For those of you interested Only in TRAVEL, I (Jack) wrote the blog between March 2010 and October 2010 during our travels west. We saw the most beautiful places and had the best time in our big truck and little trailer. See Blog Archive below.

Jun 16, 2010

Where is Jack, Day 66?

We started out at 8 a.m. this morning because we had heard that there were wind warnings in effect for the desert area surrounding Las Vegas. Well, they were right. After passing the city, the first 75 miles were brutal. We saw tornadoes on either side of us—you know the kind you see in open spaces that blow sand around in a circle—they’re not really dangerous, although several were pretty big. Then, for a while, the wind seemed to die down. This desert is not as boring as the one in Arizona. There are mountains, and we were on the lookout for wild horses. Nancy and Rich had seen them before. It's impossible to take any pictures while driving on this highway. There was a portion of the highway where there were signs every 1/4 of mile or so. The first said, This segment of highway dedicated to WWI Veterans"; the second, "This segment of highway dedicated to WWII Veterans"; the third, "...Korean Veterans"; the fourth, "The Vietnam Veterans"; the fifth, "Persian Gulf War Veterans"; and the sixth, "This segment of highways dedicated to "The War on World Terrorism Veterans." 

We were heading for Tonopah, but it was only noon when we got there so Nancy decided to keep going since the wind had died down. Nancy had already walked me three times by then, counting the time at the RV Park. When we were walking back to the trailer we noticed that the fan cover was up—the wind must have opened it. We were fortunate not to lose it. We no sooner got out of town and the wind started blowing big time. I think Nancy said we had 113 miles to get to Hawthorne. There was no way to turn around so on we went. The wind remained strong, and then we came across a sign that said, “Dangerous Crosswinds Next 25 Miles”.  “Good gravy,” Nancy said, “I think we’ve been in them since we left Tonopah.
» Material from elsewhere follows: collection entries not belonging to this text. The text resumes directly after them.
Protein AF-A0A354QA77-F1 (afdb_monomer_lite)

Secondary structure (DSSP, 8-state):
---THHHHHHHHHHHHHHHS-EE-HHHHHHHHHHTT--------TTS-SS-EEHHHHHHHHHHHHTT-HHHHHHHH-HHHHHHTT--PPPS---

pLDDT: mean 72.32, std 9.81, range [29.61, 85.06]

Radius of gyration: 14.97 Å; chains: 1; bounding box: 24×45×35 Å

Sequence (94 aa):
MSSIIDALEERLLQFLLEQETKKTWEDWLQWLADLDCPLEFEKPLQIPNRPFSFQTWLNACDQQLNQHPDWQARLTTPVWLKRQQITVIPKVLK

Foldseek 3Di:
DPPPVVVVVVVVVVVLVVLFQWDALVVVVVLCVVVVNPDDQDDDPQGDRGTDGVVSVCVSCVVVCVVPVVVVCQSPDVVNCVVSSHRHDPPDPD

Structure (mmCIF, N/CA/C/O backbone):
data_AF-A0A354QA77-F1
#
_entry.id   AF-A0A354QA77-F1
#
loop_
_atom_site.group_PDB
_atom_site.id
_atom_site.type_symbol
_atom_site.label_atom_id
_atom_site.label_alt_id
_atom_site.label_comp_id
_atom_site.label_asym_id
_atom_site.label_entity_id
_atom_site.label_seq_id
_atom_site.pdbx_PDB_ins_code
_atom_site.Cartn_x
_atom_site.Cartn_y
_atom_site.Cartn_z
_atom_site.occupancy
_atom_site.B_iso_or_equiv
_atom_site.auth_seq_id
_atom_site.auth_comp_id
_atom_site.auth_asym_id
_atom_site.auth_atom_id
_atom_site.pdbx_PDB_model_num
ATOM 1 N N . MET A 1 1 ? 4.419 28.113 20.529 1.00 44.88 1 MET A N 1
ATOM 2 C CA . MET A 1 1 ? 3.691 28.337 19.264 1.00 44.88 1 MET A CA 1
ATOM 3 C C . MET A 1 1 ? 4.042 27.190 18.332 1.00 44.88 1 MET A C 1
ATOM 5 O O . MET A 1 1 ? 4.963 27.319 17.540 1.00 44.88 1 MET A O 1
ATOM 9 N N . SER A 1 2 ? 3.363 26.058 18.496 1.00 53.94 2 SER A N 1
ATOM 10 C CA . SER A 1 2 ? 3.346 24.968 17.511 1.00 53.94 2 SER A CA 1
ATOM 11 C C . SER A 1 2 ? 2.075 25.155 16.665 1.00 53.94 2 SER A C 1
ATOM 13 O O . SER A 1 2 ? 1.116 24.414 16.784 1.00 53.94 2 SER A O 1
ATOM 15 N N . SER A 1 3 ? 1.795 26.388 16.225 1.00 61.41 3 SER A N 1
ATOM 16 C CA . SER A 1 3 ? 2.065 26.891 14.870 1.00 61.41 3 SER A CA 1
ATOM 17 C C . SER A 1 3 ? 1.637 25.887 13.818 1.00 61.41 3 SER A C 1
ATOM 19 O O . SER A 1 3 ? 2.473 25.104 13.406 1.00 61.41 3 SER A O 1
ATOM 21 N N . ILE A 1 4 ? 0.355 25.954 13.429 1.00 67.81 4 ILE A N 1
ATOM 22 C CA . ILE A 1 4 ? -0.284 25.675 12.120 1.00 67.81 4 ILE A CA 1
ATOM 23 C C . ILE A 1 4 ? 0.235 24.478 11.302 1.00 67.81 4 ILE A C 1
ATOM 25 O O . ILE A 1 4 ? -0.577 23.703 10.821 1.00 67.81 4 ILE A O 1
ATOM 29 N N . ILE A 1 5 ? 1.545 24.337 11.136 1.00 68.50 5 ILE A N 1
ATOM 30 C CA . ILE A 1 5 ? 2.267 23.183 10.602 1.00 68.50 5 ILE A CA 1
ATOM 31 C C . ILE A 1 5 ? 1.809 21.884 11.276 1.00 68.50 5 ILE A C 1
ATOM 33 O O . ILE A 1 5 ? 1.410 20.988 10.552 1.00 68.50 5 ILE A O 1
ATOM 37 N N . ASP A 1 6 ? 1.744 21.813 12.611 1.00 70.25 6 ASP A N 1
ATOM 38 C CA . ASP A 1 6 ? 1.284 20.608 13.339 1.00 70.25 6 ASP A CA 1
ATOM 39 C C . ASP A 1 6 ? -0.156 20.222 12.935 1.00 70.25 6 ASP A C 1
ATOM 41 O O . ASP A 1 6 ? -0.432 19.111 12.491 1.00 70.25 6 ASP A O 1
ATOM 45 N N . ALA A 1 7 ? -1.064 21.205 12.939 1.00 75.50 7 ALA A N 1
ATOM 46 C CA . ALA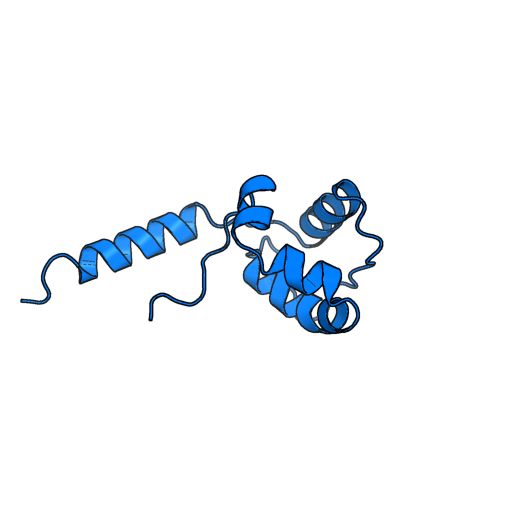 A 1 7 ? -2.461 21.010 12.549 1.00 75.50 7 ALA A CA 1
ATOM 47 C C . ALA A 1 7 ? -2.641 20.710 11.046 1.00 75.50 7 ALA A C 1
ATOM 49 O O . ALA A 1 7 ? -3.614 20.067 10.644 1.00 75.50 7 ALA A O 1
ATOM 50 N N . LEU A 1 8 ? -1.738 21.207 10.194 1.00 72.69 8 LEU A N 1
ATOM 51 C CA . LEU A 1 8 ? -1.698 20.887 8.769 1.00 72.69 8 LEU A CA 1
ATOM 52 C C . LEU A 1 8 ? -1.179 19.468 8.546 1.00 72.69 8 LEU A C 1
ATOM 54 O O . LEU A 1 8 ? -1.747 18.771 7.714 1.00 72.69 8 LEU A O 1
ATOM 58 N N . GLU A 1 9 ? -0.167 19.031 9.293 1.00 72.50 9 GLU A N 1
ATOM 59 C CA . GLU A 1 9 ? 0.352 17.662 9.268 1.00 72.50 9 GLU A CA 1
ATOM 60 C C . GLU A 1 9 ? -0.718 16.665 9.710 1.00 72.50 9 GLU A C 1
ATOM 62 O O . GLU A 1 9 ? -0.977 15.695 9.000 1.00 72.50 9 GLU A O 1
ATOM 67 N N . GLU A 1 10 ? -1.421 16.947 10.809 1.00 72.69 10 GLU A N 1
ATOM 68 C CA . GLU A 1 10 ? -2.543 16.129 11.275 1.00 72.69 10 GLU A CA 1
ATOM 69 C C . GLU A 1 10 ? -3.669 16.054 10.235 1.00 72.69 10 GLU A C 1
ATOM 71 O O . GLU A 1 10 ? -4.180 14.970 9.950 1.00 72.69 10 GLU A O 1
ATOM 76 N N . ARG A 1 11 ? -4.043 17.183 9.615 1.00 76.06 11 ARG A N 1
ATOM 77 C CA . ARG A 1 11 ? -5.055 17.200 8.542 1.00 76.06 11 ARG A CA 1
ATOM 78 C C . ARG A 1 11 ? -4.594 16.469 7.290 1.00 76.06 11 ARG A C 1
ATOM 80 O O . ARG A 1 11 ? -5.406 15.795 6.666 1.00 76.06 11 ARG A O 1
ATOM 87 N N . LEU A 1 12 ? -3.323 16.593 6.916 1.00 70.25 12 LEU A N 1
ATOM 88 C CA . LEU A 1 12 ? -2.749 15.886 5.777 1.00 70.25 12 LEU A CA 1
ATOM 89 C C . LEU A 1 12 ? -2.745 14.377 6.041 1.00 70.25 12 LEU A C 1
ATOM 91 O O . LEU A 1 12 ? -3.154 13.611 5.177 1.00 70.25 12 LEU A O 1
ATOM 95 N N . LEU A 1 13 ? -2.359 13.950 7.246 1.00 66.62 13 LEU A N 1
ATOM 96 C CA . LEU A 1 13 ? -2.412 12.556 7.683 1.00 66.62 13 LEU A CA 1
ATOM 97 C C . LEU A 1 13 ? -3.842 12.014 7.673 1.00 66.62 13 LEU A C 1
ATOM 99 O O . LEU A 1 13 ? -4.067 10.934 7.134 1.00 66.62 13 LEU A O 1
ATOM 103 N N . GLN A 1 14 ? -4.810 12.759 8.212 1.00 67.44 14 GLN A N 1
ATOM 104 C CA . GLN A 1 14 ? -6.226 12.376 8.172 1.00 67.44 14 GLN A CA 1
ATOM 105 C C . GLN A 1 14 ? -6.745 12.263 6.738 1.00 67.44 14 GLN A C 1
ATOM 107 O O . GLN A 1 14 ? -7.351 11.258 6.384 1.00 67.44 14 GLN A O 1
ATOM 112 N N . PHE A 1 15 ? -6.424 13.233 5.884 1.00 68.00 15 PHE A N 1
ATOM 113 C CA . PHE A 1 15 ? -6.810 13.220 4.477 1.00 68.00 15 PHE A CA 1
ATOM 114 C C . PHE A 1 15 ? -6.188 12.039 3.721 1.00 68.00 15 PHE A C 1
ATOM 116 O O . PHE A 1 15 ? -6.858 11.374 2.935 1.00 68.00 15 PHE A O 1
ATOM 123 N N . LEU A 1 16 ? -4.920 11.728 3.991 1.00 66.19 16 LEU A N 1
ATOM 124 C CA . LEU A 1 16 ? -4.245 10.557 3.438 1.00 66.19 16 LEU A CA 1
ATOM 125 C C . LEU A 1 16 ? -4.859 9.247 3.970 1.00 66.19 16 LEU A C 1
ATOM 127 O O . LEU A 1 16 ? -4.975 8.297 3.204 1.00 66.19 16 LEU A O 1
ATOM 131 N N . LEU A 1 17 ? -5.296 9.194 5.236 1.00 65.00 17 LEU A N 1
ATOM 132 C CA . LEU A 1 17 ? -6.000 8.058 5.869 1.00 65.00 17 LEU A CA 1
ATOM 133 C C . LEU A 1 17 ? -7.415 7.842 5.337 1.00 65.00 17 LEU A C 1
ATOM 135 O O . LEU A 1 17 ? -7.870 6.696 5.264 1.00 65.00 17 LEU A O 1
ATOM 139 N N . GLU A 1 18 ? -8.101 8.921 4.976 1.00 67.88 18 GLU A N 1
ATOM 140 C CA . GLU A 1 18 ? -9.407 8.885 4.320 1.00 67.88 18 GLU A CA 1
ATOM 141 C C . GLU A 1 18 ? -9.293 8.444 2.863 1.00 67.88 18 GLU A C 1
ATOM 143 O O . GLU A 1 18 ? -10.135 7.684 2.388 1.00 67.88 18 GLU A O 1
ATOM 148 N N . GLN A 1 19 ? -8.245 8.879 2.161 1.00 65.38 19 GLN A N 1
ATOM 149 C CA . GLN A 1 19 ? -8.007 8.476 0.777 1.00 65.38 19 GLN A CA 1
ATOM 150 C C . GLN A 1 19 ? -7.306 7.128 0.640 1.00 65.38 19 GLN A C 1
ATOM 152 O O . GLN A 1 19 ? -7.257 6.597 -0.469 1.00 65.38 19 GLN A O 1
ATOM 157 N N . GLU A 1 20 ? -6.763 6.579 1.728 1.00 71.94 20 GLU A N 1
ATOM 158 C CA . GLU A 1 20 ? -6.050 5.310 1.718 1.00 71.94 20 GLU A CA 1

Don’t tell me it’s going to get worse!”

At one point it was as though there was a snowstorm. The wind was blowing the sand so hard that we couldn’t see.  The few trucks that were on the road slowed to a crawl, and then it passed. It was short, but scary.

Hawthorne, where we are staying for the night, is windy. It’s a strange town. Nancy took some pictures. I think there are more Rvs, especially old ones, than any other place we’ve ever been in. We were driving around trying to find the RV Park that was in the directory. We found it, and it was not good. It reminded Nancy of a SciFi movie where dust and dirt and tumble weed blow down an empty road in a deserted town. We lucked out and found a new place that wasn’t advertised in the directory. It’s called Scotty’s. Nothing fancy, but level, has cable, water, electric and we don’t have to unhook.

I don’t think Nancy even knows what pictures she took. She was trying not to be too obvious, but a big blue truck and a little camper are just obvious by nature.

It appears that this town goes right up to the mountains. There's still snow on some of them. 
This guy was really into birds.
There seemed to be a surplus of blue paint in this town--I've never seen so many blue houses!

Pretty Catholic Church
I saw more of this era of RV in this town than I've seen the whole trip. There are also lots of very small houses with RVs that are bigger than the houses--guess we'd all want a place to go--there's only a Casino, a Quick Mart, a McDonalds, and a few other stores.
I guess TV and Computers put the movie theater out of business.
Mountains--According to the map, they're over 9,000 ft.
People are patriotic in the west. I think the VFW was the largest building besides the casino.